● **ACTIVITY**: Could you print exactly the lines of the listing below, starting at the line that has "ATOM 44 C C" and ending at the line that has "ATOM 60 C CA", and only those lines?

● **ENTRIES SHOWN**:
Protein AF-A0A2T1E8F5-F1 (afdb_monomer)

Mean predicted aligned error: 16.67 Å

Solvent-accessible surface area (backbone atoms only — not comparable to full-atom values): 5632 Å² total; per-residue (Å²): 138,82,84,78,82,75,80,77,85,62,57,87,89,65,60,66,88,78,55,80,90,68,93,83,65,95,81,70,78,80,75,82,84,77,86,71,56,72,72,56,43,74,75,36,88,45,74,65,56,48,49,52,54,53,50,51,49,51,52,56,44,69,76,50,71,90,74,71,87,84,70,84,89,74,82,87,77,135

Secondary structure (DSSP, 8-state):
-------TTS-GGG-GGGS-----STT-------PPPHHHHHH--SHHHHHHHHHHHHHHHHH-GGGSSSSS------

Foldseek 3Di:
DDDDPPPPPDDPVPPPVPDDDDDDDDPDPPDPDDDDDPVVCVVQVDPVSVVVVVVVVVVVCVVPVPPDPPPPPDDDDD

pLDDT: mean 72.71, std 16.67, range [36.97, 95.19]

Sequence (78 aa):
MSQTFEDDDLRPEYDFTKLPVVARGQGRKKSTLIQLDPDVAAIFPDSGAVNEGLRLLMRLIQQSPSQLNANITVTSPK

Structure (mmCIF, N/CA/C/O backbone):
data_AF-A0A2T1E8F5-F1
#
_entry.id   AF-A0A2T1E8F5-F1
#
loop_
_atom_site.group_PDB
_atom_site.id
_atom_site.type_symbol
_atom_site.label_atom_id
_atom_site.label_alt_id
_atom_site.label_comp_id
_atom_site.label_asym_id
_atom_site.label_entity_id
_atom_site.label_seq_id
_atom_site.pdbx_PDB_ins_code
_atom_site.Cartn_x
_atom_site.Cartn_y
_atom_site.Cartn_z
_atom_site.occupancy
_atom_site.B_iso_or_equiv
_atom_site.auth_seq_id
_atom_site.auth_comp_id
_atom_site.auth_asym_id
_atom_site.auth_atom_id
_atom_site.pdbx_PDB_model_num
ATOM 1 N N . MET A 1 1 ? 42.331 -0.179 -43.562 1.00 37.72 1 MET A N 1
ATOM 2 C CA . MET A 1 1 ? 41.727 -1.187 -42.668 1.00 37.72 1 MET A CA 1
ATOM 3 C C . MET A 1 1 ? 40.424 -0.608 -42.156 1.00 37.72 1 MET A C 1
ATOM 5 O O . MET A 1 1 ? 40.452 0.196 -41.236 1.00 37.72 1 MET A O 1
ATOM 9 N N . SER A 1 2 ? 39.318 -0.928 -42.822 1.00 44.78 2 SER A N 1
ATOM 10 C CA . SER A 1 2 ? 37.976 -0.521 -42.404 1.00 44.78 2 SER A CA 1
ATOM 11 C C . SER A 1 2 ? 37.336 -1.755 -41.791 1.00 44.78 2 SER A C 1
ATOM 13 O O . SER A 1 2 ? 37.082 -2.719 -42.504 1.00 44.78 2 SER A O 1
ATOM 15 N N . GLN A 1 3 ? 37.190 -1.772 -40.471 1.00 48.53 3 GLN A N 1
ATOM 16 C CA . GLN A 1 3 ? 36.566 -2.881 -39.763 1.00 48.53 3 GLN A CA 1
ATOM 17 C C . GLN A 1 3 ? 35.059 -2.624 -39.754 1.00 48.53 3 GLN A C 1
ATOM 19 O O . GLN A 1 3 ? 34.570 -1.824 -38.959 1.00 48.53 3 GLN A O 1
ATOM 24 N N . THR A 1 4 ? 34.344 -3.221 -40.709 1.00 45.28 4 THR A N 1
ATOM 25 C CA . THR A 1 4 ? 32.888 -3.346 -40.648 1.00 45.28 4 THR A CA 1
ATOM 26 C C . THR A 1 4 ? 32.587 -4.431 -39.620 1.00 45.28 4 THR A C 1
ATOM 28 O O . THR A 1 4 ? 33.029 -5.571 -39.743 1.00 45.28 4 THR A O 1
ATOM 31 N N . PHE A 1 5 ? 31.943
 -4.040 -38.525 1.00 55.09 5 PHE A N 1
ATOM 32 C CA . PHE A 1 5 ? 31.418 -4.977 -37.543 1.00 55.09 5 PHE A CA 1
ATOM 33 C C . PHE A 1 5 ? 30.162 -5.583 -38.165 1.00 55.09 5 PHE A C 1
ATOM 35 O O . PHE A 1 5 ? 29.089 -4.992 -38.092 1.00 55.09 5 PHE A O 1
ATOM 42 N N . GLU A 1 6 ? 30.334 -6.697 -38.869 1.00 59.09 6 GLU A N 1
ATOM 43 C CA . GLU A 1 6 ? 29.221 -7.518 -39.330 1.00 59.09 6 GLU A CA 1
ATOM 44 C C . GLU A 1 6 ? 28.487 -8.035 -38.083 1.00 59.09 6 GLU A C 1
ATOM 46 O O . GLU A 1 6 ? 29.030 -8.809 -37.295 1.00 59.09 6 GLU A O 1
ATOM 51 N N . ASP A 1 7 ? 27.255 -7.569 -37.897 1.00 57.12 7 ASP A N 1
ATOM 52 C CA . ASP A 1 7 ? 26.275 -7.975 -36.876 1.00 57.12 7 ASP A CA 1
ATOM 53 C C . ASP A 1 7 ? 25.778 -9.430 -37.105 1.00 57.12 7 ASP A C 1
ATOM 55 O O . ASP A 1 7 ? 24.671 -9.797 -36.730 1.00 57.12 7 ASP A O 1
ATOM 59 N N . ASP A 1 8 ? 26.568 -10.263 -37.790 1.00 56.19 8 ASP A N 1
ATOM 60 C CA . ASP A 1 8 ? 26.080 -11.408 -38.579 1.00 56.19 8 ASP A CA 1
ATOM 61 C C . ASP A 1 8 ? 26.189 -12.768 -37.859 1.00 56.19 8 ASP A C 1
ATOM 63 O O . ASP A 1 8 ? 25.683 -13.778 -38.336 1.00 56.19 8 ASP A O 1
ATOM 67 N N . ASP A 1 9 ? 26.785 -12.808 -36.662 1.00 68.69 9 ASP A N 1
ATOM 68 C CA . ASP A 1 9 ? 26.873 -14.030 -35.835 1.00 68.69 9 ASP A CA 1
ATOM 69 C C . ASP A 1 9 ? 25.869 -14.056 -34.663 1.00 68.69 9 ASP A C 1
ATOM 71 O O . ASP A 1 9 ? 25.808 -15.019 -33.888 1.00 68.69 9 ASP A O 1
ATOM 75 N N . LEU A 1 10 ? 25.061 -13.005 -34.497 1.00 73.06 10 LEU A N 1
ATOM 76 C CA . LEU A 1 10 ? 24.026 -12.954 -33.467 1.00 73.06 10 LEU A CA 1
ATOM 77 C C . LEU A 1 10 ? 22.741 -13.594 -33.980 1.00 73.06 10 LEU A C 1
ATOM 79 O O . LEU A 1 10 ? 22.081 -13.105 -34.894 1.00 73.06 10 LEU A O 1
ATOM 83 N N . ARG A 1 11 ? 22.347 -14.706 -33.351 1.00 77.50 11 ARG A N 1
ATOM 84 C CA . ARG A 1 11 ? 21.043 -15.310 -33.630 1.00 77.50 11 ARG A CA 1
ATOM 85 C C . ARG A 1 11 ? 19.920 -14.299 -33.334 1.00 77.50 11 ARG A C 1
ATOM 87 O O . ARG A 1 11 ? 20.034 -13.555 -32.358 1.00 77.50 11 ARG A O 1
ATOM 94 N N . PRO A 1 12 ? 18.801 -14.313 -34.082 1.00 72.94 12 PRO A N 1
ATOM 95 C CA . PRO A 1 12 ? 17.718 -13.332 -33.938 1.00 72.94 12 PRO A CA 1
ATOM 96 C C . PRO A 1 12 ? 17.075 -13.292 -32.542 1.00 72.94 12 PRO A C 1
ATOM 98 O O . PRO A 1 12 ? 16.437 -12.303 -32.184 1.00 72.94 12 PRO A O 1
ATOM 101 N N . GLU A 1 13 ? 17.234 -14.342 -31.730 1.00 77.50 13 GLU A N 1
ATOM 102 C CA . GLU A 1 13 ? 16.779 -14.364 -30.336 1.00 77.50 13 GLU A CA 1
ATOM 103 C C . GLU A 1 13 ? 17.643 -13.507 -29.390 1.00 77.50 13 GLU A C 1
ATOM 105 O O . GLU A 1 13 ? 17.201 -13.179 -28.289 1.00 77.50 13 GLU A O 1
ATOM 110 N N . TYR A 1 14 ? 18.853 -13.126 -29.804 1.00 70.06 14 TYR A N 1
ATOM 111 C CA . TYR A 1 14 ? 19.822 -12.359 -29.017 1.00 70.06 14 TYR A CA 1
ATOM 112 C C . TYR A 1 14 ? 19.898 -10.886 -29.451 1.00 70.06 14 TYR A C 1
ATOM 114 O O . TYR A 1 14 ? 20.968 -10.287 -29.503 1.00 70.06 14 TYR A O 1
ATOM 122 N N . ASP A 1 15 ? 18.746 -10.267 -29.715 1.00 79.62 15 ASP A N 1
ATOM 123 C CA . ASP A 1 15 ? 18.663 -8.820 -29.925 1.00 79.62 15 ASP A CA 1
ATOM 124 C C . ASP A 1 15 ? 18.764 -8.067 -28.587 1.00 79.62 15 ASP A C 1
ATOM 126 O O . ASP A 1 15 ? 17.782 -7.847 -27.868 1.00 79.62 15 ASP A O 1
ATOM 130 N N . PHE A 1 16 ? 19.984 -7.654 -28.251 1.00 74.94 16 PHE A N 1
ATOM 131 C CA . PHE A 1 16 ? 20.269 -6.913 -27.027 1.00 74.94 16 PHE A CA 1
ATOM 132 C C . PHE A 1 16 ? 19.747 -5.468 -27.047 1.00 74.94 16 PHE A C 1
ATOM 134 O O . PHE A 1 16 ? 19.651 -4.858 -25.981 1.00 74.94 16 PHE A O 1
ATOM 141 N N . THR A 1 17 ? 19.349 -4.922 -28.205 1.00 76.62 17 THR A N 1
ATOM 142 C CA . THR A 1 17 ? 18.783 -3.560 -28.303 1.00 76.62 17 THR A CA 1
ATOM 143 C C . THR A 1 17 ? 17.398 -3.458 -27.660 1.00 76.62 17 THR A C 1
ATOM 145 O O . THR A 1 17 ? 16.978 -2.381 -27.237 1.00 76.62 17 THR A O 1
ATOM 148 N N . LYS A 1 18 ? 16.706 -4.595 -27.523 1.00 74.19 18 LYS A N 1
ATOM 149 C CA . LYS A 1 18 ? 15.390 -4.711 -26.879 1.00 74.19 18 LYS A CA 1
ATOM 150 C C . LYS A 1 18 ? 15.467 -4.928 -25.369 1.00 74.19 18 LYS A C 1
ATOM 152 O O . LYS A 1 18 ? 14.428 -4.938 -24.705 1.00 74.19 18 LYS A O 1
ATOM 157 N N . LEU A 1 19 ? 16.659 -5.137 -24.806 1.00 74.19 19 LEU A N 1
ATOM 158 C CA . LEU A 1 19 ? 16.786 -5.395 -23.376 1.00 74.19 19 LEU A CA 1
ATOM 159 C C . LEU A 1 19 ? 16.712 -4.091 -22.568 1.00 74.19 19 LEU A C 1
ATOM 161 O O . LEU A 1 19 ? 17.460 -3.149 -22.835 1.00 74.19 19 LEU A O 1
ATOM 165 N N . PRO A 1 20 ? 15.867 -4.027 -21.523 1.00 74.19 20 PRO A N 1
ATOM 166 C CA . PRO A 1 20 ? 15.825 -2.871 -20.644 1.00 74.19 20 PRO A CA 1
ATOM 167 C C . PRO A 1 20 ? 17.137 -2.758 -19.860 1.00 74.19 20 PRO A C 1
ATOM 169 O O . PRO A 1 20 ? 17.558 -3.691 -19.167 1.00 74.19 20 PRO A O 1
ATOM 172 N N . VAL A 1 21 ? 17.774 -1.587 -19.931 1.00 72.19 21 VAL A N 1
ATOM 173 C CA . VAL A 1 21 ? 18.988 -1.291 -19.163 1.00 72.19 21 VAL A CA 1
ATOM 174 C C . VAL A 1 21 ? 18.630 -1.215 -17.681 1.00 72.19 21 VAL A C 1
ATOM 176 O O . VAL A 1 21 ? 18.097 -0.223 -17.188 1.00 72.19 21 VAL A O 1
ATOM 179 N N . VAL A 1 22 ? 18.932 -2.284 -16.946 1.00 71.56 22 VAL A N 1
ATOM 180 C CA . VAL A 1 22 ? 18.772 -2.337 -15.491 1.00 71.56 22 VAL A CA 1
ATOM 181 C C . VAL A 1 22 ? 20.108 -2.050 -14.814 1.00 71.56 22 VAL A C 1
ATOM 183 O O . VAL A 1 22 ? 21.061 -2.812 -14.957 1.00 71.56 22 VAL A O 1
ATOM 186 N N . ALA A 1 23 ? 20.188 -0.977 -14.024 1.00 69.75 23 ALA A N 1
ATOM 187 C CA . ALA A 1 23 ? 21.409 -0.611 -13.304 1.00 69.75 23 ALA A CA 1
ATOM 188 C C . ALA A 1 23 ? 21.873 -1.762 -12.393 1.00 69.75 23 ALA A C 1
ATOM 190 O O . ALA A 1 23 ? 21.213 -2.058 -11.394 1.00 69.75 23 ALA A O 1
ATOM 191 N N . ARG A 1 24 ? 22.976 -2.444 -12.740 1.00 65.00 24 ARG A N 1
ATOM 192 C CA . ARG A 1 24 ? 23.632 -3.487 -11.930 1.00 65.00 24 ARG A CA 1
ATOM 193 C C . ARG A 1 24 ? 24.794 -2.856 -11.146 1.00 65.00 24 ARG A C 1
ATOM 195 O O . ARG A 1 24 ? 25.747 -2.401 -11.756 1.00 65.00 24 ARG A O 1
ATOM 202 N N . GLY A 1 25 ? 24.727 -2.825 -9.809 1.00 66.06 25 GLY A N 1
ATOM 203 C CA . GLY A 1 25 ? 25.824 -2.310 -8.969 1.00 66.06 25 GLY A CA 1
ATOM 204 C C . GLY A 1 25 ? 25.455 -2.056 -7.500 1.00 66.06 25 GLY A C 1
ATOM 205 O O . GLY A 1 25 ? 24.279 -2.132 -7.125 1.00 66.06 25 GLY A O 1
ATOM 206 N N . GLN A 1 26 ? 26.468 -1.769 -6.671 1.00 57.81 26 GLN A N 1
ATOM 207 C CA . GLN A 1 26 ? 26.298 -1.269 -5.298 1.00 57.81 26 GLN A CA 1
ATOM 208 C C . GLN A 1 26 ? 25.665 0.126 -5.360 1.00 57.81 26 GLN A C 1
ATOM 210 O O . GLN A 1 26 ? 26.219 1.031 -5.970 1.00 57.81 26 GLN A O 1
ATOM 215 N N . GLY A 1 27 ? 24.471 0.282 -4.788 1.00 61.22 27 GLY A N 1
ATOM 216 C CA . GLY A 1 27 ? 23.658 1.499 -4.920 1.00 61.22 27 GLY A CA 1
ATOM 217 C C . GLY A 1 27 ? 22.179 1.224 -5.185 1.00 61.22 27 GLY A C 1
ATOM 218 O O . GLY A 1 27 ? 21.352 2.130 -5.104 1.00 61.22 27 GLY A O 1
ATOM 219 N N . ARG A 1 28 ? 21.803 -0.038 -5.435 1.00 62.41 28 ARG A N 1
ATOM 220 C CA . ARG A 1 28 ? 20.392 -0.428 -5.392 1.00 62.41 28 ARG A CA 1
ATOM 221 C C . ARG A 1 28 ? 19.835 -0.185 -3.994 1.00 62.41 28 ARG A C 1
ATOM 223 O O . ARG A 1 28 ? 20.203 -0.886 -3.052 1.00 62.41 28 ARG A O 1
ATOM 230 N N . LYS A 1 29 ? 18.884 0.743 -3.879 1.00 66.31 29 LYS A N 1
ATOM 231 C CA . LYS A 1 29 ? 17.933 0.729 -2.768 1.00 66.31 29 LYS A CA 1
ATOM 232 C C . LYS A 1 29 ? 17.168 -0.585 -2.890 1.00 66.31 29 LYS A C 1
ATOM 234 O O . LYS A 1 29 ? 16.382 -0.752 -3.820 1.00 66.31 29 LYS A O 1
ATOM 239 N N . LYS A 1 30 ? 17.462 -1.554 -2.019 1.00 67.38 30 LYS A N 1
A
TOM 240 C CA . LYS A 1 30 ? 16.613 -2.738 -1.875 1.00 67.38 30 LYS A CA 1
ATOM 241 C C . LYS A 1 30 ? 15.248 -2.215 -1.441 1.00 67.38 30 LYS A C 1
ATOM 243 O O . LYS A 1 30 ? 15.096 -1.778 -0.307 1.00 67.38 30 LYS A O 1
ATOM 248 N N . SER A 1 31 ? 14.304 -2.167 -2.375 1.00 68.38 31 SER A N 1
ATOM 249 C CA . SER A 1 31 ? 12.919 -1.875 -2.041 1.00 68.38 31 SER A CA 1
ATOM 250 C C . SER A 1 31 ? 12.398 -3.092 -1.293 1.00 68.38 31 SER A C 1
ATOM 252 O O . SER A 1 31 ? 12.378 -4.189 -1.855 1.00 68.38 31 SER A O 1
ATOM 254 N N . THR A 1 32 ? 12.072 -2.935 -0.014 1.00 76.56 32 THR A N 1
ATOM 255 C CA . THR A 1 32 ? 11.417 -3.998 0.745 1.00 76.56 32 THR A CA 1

● **FINISHED TASK**:
ATOM 44 C C . GLU A 1 6 ? 28.487 -8.035 -38.083 1.00 59.09 6 GLU A C 1
ATOM 46 O O . GLU A 1 6 ? 29.030 -8.809 -37.295 1.00 59.09 6 GLU A O 1
ATOM 51 N N . ASP A 1 7 ? 27.255 -7.569 -37.897 1.00 57.12 7 ASP A N 1
ATOM 52 C CA . ASP A 1 7 ? 26.275 -7.975 -36.876 1.00 57.12 7 ASP A CA 1
ATOM 53 C C . ASP A 1 7 ? 25.778 -9.430 -37.105 1.00 57.12 7 ASP A C 1
ATOM 55 O O . ASP A 1 7 ? 24.671 -9.797 -36.730 1.00 57.12 7 ASP A O 1
ATOM 59 N N . ASP A 1 8 ? 26.568 -10.263 -37.790 1.00 56.19 8 ASP A N 1
ATOM 60 C CA . ASP A 1 8 ? 26.080 -11.408 -38.579 1.00 56.19 8 ASP A CA 1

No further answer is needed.